Map construction op: put_map_assoc vs put_map_exact

  • Kept the %__MODULE__{coef: ..., exp: ...} literal-struct form for all hot paths.
  • Tried: rewriting to %{a | coef: c1 + c2} (Elixir's "strict update") so the BEAM compiler emits put_map_exact (updates an existing map's keys) instead of put_map_assoc (allocates a fresh map). The bytecode change happened cleanly — module-wide counts flipped from 20:1 put_map_assoc:put_map_exact to 7:14, verifiable in bench/disasm.exs.

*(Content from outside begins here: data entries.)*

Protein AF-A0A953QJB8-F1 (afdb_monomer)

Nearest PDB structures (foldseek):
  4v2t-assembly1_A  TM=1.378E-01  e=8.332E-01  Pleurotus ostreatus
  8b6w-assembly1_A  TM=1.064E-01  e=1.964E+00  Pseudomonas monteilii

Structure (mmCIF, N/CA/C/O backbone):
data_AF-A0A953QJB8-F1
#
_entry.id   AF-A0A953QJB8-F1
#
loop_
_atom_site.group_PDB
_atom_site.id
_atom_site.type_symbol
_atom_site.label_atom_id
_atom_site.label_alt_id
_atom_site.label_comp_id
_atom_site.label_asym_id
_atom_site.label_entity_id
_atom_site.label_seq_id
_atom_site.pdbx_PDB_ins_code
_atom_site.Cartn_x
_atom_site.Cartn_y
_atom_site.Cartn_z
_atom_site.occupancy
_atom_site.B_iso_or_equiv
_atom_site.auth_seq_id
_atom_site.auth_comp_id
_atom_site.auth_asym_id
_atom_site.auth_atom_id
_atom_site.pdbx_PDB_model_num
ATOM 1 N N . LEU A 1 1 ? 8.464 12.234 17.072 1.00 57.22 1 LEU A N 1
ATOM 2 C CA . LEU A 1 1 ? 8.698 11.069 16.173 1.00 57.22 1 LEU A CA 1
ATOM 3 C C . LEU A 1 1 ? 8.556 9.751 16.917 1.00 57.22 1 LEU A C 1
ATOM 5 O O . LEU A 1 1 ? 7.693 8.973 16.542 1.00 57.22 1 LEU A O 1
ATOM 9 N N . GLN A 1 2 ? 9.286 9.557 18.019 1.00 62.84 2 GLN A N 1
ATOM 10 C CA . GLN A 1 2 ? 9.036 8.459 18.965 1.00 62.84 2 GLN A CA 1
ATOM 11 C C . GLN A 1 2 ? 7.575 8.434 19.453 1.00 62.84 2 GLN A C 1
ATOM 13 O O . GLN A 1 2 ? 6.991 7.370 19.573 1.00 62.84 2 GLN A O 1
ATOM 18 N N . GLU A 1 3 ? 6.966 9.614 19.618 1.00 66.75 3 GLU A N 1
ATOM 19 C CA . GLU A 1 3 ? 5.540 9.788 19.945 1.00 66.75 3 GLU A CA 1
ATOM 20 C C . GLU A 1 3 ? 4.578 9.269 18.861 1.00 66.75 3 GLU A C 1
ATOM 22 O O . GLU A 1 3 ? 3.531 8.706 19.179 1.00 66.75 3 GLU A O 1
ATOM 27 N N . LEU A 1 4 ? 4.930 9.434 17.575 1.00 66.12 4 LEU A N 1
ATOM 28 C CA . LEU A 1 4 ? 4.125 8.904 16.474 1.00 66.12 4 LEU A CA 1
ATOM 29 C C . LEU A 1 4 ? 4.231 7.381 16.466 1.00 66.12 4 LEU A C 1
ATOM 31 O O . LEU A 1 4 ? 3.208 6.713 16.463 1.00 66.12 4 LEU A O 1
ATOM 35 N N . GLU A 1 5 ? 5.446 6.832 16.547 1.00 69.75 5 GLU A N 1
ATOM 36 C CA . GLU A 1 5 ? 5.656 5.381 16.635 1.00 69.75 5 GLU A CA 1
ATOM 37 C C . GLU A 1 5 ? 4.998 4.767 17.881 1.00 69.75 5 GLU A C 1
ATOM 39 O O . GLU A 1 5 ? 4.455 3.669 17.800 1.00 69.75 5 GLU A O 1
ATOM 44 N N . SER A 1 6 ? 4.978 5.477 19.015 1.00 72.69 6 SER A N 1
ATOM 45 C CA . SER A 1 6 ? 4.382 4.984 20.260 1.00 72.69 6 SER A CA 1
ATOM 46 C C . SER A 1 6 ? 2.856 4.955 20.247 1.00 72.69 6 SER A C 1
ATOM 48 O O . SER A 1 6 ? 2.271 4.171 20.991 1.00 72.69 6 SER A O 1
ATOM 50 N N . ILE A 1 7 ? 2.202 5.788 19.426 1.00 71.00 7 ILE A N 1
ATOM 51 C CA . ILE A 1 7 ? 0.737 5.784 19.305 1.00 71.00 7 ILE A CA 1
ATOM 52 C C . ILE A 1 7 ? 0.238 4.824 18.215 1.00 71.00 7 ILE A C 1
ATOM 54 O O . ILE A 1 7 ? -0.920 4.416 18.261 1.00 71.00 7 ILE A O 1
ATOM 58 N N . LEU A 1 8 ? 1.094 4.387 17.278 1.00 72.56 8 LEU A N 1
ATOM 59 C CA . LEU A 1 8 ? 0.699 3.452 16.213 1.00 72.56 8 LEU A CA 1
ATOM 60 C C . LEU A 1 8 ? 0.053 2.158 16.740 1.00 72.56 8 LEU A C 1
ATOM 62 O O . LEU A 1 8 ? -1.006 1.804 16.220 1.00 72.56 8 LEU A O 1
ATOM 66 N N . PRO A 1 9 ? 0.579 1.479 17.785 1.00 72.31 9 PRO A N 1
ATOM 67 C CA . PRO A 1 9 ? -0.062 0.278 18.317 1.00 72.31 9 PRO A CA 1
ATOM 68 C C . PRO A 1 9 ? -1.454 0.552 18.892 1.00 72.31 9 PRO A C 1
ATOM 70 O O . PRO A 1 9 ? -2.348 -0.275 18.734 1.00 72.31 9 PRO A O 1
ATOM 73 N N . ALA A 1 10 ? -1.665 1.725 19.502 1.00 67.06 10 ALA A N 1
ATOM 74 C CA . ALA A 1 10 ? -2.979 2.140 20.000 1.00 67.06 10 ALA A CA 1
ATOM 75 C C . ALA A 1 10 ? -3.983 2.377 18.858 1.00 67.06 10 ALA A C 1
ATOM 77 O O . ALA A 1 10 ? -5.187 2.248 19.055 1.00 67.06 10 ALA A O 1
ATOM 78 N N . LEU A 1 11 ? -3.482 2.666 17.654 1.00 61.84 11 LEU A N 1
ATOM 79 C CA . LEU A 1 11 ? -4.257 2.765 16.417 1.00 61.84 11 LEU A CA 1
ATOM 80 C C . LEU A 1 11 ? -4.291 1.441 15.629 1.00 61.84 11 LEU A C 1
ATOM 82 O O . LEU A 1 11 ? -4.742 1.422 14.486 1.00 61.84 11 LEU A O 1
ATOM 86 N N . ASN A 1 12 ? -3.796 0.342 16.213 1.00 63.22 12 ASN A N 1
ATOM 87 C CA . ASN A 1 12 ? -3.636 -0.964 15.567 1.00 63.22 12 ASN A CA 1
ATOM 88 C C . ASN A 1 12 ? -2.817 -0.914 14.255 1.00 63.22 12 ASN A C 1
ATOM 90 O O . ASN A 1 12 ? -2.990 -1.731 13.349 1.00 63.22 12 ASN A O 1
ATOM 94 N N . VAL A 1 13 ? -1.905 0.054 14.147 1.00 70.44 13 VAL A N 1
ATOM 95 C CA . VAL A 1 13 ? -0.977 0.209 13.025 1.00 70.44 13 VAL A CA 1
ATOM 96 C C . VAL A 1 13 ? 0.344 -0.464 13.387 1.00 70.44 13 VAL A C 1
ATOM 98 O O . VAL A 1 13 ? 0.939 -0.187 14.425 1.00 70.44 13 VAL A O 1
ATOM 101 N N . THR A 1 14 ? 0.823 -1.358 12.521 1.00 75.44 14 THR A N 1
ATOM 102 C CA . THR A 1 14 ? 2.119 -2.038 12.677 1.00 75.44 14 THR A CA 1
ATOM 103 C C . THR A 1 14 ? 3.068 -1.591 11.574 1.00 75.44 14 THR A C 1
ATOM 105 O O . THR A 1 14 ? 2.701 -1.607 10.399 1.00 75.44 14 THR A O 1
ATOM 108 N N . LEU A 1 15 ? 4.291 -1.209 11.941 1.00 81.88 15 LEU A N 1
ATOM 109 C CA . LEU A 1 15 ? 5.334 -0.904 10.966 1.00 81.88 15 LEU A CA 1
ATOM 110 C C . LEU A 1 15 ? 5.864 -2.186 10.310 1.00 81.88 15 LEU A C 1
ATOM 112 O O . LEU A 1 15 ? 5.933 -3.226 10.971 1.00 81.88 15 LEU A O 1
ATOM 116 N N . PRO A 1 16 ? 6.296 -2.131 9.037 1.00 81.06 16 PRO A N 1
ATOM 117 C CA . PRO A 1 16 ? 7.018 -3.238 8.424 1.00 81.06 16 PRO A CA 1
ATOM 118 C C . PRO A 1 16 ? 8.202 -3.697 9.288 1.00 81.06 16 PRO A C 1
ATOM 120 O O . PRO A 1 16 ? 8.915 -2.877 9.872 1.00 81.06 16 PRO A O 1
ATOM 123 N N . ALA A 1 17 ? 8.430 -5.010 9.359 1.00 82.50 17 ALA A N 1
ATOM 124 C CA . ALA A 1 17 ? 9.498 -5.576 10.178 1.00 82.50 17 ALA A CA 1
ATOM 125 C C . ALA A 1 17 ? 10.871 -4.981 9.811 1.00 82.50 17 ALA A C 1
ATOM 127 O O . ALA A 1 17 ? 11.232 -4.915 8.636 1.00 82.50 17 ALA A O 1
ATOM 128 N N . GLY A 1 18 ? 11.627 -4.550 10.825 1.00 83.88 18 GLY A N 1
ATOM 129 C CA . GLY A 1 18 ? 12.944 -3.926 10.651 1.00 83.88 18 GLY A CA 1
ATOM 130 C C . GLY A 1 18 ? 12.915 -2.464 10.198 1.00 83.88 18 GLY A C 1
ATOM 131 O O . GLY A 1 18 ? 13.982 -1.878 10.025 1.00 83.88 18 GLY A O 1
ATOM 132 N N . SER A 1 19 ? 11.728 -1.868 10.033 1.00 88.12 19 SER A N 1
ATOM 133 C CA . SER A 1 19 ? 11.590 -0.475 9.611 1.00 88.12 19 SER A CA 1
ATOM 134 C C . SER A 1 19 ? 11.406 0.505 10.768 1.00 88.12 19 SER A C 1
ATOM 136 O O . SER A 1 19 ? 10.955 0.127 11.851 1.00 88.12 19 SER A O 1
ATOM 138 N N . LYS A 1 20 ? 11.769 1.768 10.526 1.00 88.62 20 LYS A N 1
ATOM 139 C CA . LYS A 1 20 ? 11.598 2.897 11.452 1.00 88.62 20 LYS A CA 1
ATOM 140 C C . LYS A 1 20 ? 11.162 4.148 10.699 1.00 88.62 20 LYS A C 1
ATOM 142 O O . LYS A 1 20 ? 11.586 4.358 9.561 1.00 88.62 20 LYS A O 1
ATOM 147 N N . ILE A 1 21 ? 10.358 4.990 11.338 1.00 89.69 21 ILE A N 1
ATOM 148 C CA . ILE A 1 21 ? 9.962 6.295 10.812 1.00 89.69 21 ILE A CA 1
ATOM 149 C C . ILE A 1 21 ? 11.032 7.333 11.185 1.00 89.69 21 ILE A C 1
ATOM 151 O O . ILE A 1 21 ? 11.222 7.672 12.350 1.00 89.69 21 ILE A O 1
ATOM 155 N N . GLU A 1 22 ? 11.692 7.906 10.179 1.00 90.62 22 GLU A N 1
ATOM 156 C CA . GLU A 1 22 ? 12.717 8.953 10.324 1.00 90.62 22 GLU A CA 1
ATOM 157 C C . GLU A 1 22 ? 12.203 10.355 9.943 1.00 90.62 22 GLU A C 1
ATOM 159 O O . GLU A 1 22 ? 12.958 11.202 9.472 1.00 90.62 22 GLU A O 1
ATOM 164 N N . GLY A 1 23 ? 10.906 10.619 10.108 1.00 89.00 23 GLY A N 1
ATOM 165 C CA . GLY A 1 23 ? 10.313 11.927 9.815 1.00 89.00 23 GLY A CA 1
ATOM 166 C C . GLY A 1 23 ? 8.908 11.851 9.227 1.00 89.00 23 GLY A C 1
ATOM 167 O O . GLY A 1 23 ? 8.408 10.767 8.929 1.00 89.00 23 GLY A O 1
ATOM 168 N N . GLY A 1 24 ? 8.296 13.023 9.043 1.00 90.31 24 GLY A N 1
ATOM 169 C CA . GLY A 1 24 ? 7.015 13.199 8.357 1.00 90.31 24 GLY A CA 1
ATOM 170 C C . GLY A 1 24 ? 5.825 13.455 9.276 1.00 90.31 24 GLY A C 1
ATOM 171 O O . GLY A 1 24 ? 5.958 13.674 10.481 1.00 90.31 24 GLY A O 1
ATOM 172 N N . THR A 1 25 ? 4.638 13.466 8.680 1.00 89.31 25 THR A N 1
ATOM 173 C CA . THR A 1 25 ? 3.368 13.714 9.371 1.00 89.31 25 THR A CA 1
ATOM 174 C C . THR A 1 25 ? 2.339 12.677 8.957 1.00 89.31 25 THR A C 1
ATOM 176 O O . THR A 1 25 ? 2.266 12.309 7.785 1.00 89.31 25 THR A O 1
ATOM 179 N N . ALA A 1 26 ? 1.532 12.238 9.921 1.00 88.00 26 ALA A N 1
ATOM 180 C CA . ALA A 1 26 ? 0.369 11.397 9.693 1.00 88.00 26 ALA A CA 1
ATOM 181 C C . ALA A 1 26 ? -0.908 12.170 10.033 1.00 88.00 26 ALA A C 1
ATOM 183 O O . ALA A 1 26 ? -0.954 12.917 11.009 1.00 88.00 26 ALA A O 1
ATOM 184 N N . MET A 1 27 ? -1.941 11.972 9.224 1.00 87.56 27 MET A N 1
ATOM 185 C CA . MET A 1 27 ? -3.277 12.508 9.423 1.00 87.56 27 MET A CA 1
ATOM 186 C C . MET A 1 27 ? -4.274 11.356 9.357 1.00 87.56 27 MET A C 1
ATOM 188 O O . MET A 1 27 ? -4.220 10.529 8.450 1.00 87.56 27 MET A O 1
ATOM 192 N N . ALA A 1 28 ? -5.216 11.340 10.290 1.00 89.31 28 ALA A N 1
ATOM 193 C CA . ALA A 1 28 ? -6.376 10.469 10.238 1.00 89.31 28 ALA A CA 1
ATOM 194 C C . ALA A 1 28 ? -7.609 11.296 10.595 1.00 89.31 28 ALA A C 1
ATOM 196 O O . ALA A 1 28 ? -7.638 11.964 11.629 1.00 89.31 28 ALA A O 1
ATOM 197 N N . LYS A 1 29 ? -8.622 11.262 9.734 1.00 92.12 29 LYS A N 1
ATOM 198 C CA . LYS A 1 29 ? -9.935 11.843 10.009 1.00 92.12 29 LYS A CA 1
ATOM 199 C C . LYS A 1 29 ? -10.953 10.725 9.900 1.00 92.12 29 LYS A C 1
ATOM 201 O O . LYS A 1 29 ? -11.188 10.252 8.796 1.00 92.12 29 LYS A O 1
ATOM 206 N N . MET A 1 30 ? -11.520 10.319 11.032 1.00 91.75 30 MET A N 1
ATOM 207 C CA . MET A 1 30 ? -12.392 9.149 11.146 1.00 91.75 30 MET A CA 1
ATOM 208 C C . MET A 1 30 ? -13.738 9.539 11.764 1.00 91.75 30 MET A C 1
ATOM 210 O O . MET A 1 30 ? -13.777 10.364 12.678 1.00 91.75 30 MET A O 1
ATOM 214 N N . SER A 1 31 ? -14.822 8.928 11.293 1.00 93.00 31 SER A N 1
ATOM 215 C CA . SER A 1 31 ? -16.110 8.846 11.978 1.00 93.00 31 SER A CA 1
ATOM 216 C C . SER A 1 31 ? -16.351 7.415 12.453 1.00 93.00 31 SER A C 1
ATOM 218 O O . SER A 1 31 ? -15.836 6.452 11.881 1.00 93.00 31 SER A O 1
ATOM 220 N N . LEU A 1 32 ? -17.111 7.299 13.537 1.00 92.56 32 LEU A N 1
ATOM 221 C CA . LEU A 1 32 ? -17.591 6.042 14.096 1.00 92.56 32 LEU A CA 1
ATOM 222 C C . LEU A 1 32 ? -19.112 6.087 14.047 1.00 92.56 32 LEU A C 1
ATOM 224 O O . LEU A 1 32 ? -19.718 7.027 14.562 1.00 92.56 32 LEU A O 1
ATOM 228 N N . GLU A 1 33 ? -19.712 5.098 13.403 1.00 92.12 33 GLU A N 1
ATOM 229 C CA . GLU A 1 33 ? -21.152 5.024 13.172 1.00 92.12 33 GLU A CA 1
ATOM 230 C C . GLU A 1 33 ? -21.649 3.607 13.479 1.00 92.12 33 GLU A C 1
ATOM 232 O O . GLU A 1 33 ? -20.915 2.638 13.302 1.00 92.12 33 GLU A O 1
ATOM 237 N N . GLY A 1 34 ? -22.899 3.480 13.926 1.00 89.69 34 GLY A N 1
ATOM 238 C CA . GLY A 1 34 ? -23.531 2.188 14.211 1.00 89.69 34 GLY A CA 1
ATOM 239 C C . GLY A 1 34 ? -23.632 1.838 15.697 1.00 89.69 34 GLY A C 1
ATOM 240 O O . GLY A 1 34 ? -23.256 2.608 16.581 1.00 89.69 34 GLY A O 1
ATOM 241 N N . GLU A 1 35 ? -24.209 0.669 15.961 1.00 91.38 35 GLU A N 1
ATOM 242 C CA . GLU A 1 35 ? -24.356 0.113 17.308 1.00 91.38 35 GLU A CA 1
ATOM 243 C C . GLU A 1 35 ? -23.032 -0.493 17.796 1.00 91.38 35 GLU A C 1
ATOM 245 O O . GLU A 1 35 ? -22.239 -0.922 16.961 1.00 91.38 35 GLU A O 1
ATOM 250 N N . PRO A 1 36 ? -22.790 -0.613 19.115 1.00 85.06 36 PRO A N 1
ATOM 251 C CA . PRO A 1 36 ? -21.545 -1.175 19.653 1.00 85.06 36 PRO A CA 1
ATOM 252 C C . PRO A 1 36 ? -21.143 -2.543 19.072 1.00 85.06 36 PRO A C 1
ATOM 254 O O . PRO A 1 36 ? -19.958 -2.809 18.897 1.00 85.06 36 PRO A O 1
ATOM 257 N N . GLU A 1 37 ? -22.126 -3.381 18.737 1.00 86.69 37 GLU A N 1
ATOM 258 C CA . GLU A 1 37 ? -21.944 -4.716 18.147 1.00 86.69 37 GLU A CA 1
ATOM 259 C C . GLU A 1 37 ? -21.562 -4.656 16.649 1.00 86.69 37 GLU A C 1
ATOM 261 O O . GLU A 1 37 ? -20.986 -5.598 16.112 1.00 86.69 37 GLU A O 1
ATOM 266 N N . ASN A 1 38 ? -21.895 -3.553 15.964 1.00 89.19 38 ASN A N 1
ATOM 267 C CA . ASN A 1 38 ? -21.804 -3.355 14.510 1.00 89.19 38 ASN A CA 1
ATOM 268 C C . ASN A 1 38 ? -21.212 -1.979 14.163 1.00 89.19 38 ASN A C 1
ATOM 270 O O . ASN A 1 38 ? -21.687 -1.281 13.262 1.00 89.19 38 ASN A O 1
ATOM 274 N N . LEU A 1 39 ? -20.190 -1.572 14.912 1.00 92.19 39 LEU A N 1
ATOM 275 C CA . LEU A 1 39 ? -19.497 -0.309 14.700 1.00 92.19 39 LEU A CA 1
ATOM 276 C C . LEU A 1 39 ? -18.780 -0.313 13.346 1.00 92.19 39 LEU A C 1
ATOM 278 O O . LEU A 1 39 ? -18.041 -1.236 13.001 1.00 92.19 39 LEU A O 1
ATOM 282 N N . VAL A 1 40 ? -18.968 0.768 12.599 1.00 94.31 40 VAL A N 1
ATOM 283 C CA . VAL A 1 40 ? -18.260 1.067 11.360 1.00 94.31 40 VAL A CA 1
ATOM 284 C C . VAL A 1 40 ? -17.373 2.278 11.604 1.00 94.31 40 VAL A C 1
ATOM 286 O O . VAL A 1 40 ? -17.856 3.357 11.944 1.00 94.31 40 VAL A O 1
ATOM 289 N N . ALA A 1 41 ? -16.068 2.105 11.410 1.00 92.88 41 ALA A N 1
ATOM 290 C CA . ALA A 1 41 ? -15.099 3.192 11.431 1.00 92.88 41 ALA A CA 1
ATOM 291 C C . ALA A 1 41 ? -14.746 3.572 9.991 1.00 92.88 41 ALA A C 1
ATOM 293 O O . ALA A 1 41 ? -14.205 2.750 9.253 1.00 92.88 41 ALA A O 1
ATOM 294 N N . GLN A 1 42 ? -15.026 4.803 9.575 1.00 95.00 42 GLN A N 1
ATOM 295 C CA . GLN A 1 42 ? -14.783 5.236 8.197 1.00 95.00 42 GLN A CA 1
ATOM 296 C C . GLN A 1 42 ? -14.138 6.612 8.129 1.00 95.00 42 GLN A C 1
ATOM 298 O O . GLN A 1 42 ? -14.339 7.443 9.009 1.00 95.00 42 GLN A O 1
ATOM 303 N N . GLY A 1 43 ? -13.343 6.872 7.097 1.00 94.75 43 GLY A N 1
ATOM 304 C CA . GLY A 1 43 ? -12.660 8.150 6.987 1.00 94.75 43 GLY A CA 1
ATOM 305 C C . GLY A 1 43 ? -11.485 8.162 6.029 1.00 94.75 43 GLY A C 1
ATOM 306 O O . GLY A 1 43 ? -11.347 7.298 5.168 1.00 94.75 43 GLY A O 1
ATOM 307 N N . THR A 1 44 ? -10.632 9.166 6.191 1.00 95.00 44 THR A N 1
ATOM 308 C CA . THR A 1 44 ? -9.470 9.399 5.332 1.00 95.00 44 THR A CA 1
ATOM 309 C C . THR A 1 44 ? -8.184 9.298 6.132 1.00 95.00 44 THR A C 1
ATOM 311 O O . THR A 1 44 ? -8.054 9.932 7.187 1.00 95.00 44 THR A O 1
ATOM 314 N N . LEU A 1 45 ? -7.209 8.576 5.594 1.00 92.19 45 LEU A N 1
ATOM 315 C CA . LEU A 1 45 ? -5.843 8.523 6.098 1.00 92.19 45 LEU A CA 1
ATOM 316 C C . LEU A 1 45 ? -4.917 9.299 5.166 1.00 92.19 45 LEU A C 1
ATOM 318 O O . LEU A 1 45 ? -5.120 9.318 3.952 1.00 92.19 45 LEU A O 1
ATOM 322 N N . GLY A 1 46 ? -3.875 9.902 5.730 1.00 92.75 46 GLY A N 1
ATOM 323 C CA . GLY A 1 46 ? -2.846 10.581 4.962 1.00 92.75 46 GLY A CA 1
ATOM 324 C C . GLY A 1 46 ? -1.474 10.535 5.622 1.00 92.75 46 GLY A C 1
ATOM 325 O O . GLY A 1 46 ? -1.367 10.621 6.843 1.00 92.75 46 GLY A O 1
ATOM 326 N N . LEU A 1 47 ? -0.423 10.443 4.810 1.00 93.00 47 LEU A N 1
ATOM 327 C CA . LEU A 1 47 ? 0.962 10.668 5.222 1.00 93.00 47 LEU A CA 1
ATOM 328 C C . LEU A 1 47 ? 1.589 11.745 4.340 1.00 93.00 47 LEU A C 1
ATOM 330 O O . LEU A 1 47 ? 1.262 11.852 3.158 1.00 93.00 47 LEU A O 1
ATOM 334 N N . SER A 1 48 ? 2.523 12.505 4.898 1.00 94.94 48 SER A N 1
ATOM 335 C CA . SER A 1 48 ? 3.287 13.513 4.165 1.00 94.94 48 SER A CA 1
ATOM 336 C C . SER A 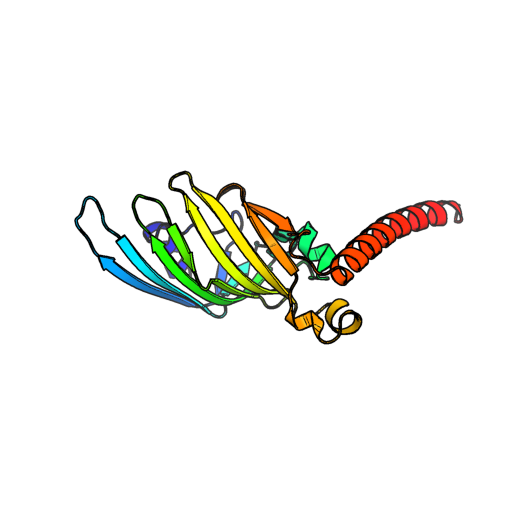1 48 ? 4.749 13.489 4.589 1.00 94.94 48 SER A C 1
ATOM 338 O O . SER A 1 48 ? 5.044 13.519 5.787 1.00 94.94 48 SER A O 1
ATOM 340 N N . ASN A 1 49 ? 5.648 13.436 3.604 1.00 95.00 49 ASN A N 1
ATOM 341 C CA . ASN A 1 49 ? 7.104 13.480 3.775 1.00 95.00 49 ASN A CA 1
ATOM 342 C C . ASN A 1 49 ? 7.640 12.473 4.811 1.00 95.00 49 ASN A C 1
ATOM 344 O O . ASN A 1 49 ? 8.454 12.816 5.668 1.00 95.00 49 ASN A O 1
ATOM 348 N N . VAL A 1 50 ? 7.150 11.232 4.759 1.00 93.62 50 VAL A N 1
ATOM 349 C CA . VAL A 1 50 ? 7.559 10.155 5.666 1.00 93.62 50 VAL A CA 1
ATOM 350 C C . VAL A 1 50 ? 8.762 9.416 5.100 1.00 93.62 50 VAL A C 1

  • Measured: wall-time unchanged (medians 42 ns both before and after), and the head-to-head head-to-head benchee comparison actually showed put_map_exact was 1 % slower within noise.
  • Conclusion: BEAMAsm has equally tight implementations of both ops for tiny structs. The literal-struct form is also more readable — every field value is right there at the call site — so the code stays.

sum/1 / product/1

  • Pure-Elixir reduce via tail-recursive helpers.
  • Measured during prototyping: a NIF that received the entire list across the FFI boundary was 6–7× SLOWER at every list size tested (10 / 100 / 1k / 10k elements).
  • Why: Rustler's Vec<Tuple> decode marshals each list element across BEAM/Rust (~50–100 ns each). At BEAM's ~11 ns per pure-Elixir add, the marshalling cost can't be recovered.
  • Pure-Elixir batch is 26–30× faster than decimal reduce — and crucially, no Rust toolchain needed at install time. The NIF prototype was removed before v1.0; this lesson is preserved.

Reproducibility notes

  • Hardware matters. All numbers in the project README are from an M-series Mac on Erlang/OTP 26 with BEAMAsm enabled. Linux on x86 will differ — typically lower absolute numbers but similar ratios.
  • GC noise. If you see a single scenario with 99th-%ile 100× the median, that's a GC cycle landing inside the measurement window. Re-run to confirm the median.
  • Warmup matters. Each Benchee scenario uses warmup: 0.5 to let the JIT specialize and load caches; time: 2 for the actual measurement window. Don't shorten these — short runs amplify noise.
  • Benchee vs profile.exs. profile.exs uses a tight :timer.tc loop without Benchee's per-iteration overhead, so its ns/op numbers are typically lower than arithmetic.exs's. Both are correct, measuring slightly different things.

When you find a regression

If a change makes any op slower, the contract is: include the bench output in the PR description showing it. If a change makes an op faster, same — show the before/after numbers. The point of having all the benches in-tree is so this conversation is short.